The ambitious young Brice could not finish his house without acknowledging this new trend—a fact reflected both in his documentary record and the building fabric itself. For example, Brice records the carving of the mantels as one of the last activities in the construction sequence. He notes their exquisitely carved frets, consoles, and frieze decoration, all of which suggest the new elaboration and Rococo treatments echoed in his neighbors’ projects.
Understanding the Staircase
Brice carefully chronicled working on the mansion’s staircase, initially describing turned balusters making up what was clearly a very fine but conventional open-string staircase. Its cost was considerable, and the staircase would have fit well with the masculine character of the “hall,” as Brice called his entry.
Yet Brice’s staircase initially puzzled historians. The turned balusters that Brice had paid for in 1768 were nowhere to be found. Today wainscoting ascends the wall of the stair, and it is capped with half of a conventional Georgian handrail to serve as its chair-board. One would expect the chair-board profile to have been replicated in full for the handrail, but the actual railing is more delicate. The form of the new railing was a rarity in America at the time. Moreover, the historians noted nearly imperceptible patching of the treads where the stair builder fitted an earlier and different set of balusters. What, they wondered, could account for these discrepancies? Brice’s records held the key.
By the end of construction, the staircase he had initially planned—with its traditional handrail profile and heavy, turned balusters—would no longer do. It had become obsolete before Brice could finish his dwelling. In 1773 he ordered it ripped out and replaced with what would become one of the most delicate Rococo staircases in town. The new flight of steps incorporated unadorned square balusters intended to reference the iron balusters increasingly used on European stone staircases. More unusual, though, was its handrail, which embodied the curvilinear, asymmetrical sensuality of Rococo forms in its delicate profile. That shape mimicked the Gothic designs promoted in pattern books but rarely created in the colonies except in a handful of Maryland buildings. The replacement of the railing cost an extraordinary amount: nearly 40 pounds sterling.
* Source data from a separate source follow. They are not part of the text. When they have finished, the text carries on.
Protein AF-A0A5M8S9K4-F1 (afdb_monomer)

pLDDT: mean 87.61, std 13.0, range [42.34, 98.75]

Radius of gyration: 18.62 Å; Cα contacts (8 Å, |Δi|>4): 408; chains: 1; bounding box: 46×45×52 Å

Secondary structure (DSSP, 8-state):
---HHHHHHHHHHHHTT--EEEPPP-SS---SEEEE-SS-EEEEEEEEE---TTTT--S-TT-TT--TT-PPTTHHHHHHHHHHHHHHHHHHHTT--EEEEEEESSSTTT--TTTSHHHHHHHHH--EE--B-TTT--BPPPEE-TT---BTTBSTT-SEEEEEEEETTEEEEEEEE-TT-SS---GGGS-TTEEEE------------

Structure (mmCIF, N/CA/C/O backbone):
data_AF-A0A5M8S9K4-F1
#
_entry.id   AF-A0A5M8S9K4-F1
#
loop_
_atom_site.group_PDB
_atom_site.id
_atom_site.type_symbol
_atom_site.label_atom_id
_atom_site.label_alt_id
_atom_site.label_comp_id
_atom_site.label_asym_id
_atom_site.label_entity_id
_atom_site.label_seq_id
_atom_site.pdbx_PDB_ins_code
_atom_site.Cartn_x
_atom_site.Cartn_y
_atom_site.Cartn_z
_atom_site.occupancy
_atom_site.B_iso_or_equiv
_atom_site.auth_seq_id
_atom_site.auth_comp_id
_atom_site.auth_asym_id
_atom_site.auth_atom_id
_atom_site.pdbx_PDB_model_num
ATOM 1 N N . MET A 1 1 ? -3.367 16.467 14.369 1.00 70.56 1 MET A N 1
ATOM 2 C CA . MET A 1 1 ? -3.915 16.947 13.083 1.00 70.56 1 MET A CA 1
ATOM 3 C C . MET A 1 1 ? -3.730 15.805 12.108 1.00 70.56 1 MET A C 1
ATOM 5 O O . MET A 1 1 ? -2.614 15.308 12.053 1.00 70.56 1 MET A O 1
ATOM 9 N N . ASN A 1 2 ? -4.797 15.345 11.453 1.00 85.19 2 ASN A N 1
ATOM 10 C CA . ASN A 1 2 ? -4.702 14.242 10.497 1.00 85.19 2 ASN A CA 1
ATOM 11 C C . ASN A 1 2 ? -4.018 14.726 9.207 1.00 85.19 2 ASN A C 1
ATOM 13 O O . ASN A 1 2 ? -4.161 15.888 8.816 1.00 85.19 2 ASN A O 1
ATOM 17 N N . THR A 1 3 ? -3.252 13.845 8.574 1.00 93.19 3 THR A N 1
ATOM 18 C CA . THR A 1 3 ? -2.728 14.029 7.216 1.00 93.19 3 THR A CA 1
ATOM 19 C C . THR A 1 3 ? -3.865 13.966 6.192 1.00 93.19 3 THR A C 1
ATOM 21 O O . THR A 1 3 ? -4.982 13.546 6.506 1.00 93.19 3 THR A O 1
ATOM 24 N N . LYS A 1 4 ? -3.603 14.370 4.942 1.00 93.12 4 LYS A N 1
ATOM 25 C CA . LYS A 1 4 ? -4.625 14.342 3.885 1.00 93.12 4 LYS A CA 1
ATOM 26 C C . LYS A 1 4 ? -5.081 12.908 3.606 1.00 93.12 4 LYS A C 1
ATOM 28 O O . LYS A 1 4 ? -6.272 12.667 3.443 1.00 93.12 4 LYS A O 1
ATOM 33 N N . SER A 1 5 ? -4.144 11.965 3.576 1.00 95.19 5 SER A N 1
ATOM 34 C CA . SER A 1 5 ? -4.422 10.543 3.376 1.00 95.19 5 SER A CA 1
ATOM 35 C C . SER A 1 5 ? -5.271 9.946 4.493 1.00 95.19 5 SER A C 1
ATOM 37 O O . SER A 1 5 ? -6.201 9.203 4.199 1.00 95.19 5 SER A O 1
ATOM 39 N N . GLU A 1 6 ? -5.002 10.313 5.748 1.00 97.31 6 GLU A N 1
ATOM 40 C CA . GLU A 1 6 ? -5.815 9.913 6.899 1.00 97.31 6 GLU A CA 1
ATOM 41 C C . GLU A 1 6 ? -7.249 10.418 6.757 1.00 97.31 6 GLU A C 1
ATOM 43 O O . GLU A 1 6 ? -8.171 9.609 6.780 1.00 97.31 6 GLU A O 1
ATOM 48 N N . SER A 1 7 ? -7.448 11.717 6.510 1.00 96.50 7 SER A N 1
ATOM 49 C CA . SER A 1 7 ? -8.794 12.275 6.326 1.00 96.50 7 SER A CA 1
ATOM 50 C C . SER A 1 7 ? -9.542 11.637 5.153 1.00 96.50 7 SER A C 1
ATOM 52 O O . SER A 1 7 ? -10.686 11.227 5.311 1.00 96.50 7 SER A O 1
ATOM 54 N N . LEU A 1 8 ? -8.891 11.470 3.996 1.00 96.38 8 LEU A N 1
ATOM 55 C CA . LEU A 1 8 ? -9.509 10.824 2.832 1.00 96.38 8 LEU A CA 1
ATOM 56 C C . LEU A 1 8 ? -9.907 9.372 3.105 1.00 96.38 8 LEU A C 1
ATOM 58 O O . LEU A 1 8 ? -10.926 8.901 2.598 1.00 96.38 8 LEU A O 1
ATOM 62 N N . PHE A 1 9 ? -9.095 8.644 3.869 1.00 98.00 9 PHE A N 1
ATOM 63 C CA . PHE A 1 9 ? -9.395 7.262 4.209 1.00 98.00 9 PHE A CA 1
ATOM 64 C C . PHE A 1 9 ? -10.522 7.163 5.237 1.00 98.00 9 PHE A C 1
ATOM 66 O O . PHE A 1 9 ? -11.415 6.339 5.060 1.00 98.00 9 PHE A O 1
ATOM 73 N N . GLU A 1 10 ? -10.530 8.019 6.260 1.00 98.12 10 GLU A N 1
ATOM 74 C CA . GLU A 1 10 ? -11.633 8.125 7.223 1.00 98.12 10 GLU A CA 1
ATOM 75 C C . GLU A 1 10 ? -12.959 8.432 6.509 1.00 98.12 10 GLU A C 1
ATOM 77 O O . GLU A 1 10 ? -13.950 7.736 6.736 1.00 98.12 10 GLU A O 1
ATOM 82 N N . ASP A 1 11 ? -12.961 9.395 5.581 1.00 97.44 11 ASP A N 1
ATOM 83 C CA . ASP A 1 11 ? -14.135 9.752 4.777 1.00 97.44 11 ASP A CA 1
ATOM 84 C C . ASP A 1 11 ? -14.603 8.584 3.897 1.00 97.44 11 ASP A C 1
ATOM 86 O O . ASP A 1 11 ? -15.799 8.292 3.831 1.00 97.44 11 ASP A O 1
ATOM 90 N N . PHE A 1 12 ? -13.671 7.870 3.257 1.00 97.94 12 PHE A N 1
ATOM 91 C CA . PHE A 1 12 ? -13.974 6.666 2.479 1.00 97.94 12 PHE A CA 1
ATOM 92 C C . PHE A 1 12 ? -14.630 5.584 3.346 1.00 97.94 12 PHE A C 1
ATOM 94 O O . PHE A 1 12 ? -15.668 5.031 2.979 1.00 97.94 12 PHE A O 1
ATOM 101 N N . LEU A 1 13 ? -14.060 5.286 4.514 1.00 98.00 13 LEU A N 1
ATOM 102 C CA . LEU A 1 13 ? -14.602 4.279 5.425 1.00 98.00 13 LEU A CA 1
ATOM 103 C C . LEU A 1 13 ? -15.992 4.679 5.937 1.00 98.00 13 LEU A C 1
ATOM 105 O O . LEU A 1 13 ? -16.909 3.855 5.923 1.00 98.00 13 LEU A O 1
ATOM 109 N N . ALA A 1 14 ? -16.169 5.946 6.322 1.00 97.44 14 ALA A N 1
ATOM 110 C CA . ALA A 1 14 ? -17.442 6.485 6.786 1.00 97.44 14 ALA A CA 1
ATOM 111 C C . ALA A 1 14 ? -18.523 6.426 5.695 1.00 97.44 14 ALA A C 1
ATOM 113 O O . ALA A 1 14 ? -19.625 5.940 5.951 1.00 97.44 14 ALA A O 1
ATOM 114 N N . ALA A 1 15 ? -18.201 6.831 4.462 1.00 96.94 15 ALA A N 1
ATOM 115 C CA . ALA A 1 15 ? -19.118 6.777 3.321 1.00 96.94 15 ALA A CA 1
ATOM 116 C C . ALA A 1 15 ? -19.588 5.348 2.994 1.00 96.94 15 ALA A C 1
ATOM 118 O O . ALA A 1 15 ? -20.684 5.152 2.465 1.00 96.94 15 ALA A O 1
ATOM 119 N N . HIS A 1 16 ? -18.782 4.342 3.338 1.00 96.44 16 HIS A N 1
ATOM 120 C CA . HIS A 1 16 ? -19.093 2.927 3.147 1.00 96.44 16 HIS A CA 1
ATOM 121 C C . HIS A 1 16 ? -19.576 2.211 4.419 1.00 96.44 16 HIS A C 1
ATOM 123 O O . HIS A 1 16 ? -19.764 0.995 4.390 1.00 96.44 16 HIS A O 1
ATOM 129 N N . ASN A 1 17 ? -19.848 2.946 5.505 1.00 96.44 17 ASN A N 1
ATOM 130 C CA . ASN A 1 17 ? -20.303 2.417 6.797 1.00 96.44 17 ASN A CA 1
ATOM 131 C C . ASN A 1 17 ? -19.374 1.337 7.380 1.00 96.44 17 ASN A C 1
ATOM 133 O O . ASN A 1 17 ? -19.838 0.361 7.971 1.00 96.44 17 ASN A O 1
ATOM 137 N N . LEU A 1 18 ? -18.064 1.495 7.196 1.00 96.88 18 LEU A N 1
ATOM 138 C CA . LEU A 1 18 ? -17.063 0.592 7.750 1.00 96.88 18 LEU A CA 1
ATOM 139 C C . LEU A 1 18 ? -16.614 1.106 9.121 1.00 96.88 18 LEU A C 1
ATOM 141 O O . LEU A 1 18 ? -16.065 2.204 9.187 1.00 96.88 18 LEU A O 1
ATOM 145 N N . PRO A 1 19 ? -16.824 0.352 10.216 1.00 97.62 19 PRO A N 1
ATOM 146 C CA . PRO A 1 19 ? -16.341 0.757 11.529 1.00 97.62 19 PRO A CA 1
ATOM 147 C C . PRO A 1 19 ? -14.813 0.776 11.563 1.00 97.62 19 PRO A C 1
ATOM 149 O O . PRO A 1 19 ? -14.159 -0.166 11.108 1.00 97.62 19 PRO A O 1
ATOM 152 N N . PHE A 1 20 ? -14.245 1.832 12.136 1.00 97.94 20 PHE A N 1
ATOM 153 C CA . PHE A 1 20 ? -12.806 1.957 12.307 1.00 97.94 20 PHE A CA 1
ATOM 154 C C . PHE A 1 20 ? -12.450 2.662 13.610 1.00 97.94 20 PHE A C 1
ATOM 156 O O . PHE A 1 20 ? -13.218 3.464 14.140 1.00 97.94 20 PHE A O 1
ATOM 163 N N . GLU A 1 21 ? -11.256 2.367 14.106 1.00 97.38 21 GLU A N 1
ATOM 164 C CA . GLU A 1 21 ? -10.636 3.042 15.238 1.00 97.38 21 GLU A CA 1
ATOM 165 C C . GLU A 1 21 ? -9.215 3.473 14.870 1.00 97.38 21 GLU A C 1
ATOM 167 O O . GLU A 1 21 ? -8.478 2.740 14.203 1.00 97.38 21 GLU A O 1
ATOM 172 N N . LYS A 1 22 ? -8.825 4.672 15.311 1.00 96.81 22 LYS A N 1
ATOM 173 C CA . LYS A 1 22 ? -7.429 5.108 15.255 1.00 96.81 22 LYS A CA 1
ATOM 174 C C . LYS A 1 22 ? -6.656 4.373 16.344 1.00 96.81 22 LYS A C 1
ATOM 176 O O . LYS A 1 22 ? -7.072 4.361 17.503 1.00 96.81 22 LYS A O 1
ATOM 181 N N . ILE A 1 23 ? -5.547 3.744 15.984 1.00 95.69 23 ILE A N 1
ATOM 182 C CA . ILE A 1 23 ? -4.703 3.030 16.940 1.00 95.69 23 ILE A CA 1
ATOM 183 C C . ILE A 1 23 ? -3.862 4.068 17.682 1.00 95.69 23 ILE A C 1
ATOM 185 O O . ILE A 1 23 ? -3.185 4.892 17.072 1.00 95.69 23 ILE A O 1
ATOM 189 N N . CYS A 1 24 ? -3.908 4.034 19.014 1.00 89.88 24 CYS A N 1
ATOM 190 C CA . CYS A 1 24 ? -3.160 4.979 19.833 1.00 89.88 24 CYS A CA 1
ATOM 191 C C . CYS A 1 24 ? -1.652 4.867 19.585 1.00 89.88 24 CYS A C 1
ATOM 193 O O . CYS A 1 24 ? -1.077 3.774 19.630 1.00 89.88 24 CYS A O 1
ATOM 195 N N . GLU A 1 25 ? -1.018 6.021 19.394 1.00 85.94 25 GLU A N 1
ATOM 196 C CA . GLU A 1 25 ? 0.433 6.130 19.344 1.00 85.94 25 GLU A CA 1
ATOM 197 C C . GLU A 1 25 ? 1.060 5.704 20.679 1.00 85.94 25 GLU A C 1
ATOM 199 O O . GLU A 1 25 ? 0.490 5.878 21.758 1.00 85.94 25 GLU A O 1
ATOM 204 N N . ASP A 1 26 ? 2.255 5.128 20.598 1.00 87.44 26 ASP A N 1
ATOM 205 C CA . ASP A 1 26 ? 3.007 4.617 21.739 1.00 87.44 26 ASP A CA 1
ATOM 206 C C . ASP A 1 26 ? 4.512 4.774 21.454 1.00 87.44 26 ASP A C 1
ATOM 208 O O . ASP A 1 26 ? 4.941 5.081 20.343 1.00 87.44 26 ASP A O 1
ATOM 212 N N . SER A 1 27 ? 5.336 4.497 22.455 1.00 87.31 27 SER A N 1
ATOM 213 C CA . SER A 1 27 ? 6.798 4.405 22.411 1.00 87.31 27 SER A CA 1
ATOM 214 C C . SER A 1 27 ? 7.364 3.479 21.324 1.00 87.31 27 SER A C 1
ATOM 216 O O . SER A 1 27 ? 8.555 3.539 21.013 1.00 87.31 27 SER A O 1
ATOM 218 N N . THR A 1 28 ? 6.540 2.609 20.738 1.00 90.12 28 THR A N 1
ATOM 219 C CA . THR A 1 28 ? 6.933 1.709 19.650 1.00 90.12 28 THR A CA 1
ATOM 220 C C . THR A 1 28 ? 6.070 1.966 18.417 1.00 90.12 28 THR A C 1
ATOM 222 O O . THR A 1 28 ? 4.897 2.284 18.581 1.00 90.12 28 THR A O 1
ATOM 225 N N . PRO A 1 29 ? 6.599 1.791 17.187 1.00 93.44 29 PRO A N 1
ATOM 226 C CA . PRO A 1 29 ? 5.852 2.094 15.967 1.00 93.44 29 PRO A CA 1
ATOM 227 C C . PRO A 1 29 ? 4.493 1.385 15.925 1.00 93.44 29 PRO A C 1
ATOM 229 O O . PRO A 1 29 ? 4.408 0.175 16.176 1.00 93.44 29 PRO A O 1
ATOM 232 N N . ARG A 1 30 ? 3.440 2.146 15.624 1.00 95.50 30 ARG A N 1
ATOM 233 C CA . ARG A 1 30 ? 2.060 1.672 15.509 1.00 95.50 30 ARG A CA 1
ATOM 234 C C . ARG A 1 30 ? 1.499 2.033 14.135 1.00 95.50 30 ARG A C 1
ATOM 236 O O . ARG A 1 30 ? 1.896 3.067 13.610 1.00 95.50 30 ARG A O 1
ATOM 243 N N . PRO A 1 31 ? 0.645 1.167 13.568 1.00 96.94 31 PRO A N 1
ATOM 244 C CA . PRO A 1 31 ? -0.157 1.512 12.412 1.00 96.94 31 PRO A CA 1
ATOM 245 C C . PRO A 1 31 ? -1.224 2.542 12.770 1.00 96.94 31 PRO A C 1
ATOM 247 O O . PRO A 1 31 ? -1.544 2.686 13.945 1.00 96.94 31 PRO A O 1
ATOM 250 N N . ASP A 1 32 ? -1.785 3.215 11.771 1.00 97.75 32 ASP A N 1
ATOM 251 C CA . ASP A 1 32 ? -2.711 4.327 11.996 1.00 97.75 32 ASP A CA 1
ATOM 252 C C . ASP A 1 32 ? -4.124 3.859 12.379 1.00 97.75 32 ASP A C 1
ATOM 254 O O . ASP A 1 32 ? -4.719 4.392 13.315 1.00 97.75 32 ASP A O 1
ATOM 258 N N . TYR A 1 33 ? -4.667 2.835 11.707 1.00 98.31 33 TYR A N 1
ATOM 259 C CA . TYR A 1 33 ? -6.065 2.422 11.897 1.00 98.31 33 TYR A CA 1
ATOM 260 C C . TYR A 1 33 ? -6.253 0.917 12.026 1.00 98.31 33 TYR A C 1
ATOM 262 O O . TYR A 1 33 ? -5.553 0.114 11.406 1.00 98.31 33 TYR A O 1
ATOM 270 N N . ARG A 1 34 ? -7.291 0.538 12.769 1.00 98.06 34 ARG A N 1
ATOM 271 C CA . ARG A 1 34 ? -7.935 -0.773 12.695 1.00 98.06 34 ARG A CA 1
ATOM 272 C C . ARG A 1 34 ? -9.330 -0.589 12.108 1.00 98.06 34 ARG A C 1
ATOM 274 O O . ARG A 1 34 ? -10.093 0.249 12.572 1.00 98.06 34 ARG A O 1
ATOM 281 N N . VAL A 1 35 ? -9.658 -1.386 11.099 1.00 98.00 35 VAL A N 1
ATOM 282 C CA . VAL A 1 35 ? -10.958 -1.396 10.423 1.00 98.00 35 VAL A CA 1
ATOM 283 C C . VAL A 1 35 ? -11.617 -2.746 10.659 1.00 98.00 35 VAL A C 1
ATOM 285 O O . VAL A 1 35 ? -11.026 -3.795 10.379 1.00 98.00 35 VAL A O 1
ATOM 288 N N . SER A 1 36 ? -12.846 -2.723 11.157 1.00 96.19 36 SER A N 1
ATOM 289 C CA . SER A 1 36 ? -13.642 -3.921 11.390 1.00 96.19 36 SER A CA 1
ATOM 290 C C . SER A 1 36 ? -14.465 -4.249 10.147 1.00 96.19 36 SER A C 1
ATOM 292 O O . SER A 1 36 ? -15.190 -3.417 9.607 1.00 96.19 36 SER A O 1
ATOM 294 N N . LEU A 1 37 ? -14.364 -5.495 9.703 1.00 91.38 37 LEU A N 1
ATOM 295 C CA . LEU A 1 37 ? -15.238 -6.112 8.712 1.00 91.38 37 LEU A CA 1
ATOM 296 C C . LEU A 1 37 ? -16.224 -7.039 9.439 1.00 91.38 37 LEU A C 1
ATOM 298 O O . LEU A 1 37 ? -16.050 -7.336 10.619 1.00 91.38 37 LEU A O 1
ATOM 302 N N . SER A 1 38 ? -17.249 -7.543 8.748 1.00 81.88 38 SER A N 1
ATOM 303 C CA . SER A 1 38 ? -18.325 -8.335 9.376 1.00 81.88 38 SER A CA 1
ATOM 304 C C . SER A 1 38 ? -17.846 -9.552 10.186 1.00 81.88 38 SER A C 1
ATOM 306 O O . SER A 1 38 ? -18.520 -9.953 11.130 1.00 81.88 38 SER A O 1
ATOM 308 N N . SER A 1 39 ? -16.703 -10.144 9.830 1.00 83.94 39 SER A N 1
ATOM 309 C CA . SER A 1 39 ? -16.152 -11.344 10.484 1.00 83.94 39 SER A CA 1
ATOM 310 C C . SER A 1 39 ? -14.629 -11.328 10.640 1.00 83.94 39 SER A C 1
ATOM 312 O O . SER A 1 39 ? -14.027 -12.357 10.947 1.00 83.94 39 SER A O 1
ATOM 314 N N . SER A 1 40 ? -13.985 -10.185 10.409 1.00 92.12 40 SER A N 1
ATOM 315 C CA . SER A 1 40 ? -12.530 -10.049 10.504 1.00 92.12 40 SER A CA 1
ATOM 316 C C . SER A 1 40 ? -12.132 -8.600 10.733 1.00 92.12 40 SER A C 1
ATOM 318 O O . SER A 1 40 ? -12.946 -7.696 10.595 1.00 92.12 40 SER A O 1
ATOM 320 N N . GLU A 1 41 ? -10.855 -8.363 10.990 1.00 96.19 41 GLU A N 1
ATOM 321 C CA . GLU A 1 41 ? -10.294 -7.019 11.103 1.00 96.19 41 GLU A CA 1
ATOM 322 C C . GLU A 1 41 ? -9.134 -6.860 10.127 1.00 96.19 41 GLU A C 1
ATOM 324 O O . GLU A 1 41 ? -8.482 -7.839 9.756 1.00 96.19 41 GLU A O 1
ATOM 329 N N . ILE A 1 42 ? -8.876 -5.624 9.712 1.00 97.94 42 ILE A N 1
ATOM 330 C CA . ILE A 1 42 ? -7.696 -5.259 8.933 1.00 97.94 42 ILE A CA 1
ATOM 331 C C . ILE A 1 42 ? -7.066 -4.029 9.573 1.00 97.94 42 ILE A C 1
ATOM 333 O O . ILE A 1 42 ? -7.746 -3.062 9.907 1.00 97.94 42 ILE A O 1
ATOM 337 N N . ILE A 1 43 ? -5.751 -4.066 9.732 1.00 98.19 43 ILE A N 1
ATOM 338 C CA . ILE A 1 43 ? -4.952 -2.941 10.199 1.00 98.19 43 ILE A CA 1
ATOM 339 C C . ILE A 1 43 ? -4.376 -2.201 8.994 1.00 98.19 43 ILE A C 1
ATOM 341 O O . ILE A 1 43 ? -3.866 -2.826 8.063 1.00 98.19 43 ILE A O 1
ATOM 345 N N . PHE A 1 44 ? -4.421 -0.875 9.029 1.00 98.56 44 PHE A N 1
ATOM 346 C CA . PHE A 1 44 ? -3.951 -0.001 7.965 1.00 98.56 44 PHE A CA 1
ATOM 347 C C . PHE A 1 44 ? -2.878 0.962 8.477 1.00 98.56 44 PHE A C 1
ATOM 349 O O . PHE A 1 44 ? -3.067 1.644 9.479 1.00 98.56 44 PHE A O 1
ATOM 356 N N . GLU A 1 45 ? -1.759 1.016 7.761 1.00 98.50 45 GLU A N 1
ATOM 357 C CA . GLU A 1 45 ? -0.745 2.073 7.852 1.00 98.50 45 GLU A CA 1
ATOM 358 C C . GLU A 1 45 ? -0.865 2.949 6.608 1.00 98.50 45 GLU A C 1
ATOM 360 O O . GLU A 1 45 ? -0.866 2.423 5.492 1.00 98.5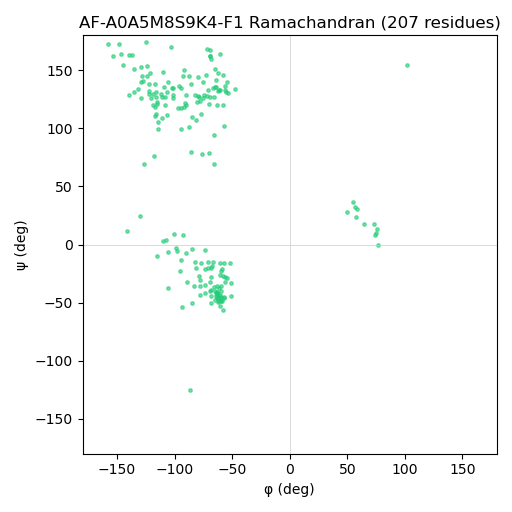0 45 GLU A O 1
ATOM 365 N N . LEU A 1 46 ? -0.909 4.265 6.773 1.00 98.12 46 LEU A N 1
ATOM 366 C CA . LEU A 1 46 ? -0.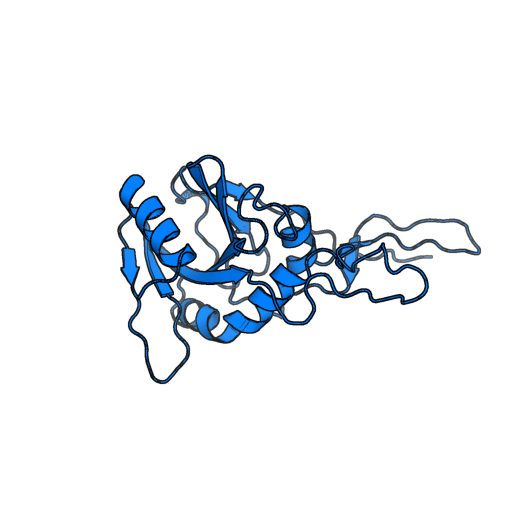999 5.224 5.686 1.00 98.12 46 LEU A CA 1
ATOM 367 C C . LEU A 1 46 ? 0.344 5.922 5.467 1.00 98.12 46 LEU A C 1
ATOM 369 O O . LEU A 1 46 ? 1.100 6.276 6.383 1.00 98.12 46 LEU A O 1
ATOM 373 N N . LYS A 1 47 ? 0.678 6.115 4.193 1.00 96.31 47 LYS A N 1
ATOM 374 C CA . LYS A 1 47 ? 1.856 6.865 3.764 1.00 96.31 47 LYS A CA 1
ATOM 375 C C . LYS A 1 47 ? 1.520 7.733 2.566 1.00 96.31 47 LYS A C 1
ATOM 377 O O . LYS A 1 47 ? 1.072 7.248 1.535 1.00 96.31 47 LYS A O 1
ATOM 382 N N . GLU A 1 48 ? 1.846 9.009 2.658 1.00 94.31 48 GLU A N 1
ATOM 383 C CA . GLU A 1 48 ? 1.754 9.920 1.520 1.00 94.31 48 GLU A CA 1
ATOM 384 C C . GLU A 1 48 ? 3.043 9.884 0.709 1.00 94.31 48 GLU A C 1
ATOM 386 O O . GLU A 1 48 ? 4.127 9.749 1.276 1.00 94.31 48 GLU A O 1
ATOM 391 N N . LEU A 1 49 ? 2.959 10.023 -0.609 1.00 90.38 49 LEU A N 1
ATOM 392 C CA . LEU A 1 49 ? 4.077 10.494 -1.411 1.00 90.38 49 LEU A CA 1
ATOM 393 C C . LEU A 1 49 ? 4.092 12.014 -1.346 1.00 90.38 49 LEU A C 1
ATOM 395 O O . LEU A 1 49 ? 3.081 12.645 -1.620 1.00 90.38 49 LEU A O 1
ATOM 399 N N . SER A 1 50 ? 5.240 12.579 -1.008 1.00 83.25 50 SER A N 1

The Brice heirs paid a heavy price for James' construction project, which certainly contributed to the severity of his debt upon his death. Yet his house served him well: its augustness placed him among the town's elite, and he could entertain his peers as grandly as anyone in town. The project worked, for like his father before him, he received political appointments in the years that followed: member of the Governor's Council; twice mayor of Annapolis; presidential elector; and, finally, acting governor for a brief two months. The extraordinary survival of both the labors of Brice's workmen and his accounting of their work gives historians rare insight into the evolving imagination of a young, ambitious builder at the end of the colonial era.
Willie Graham, the former curator of architecture at the Colonial Williamsburg Foundation, serves as the consulting architectural historian for the restoration of the James Brice House.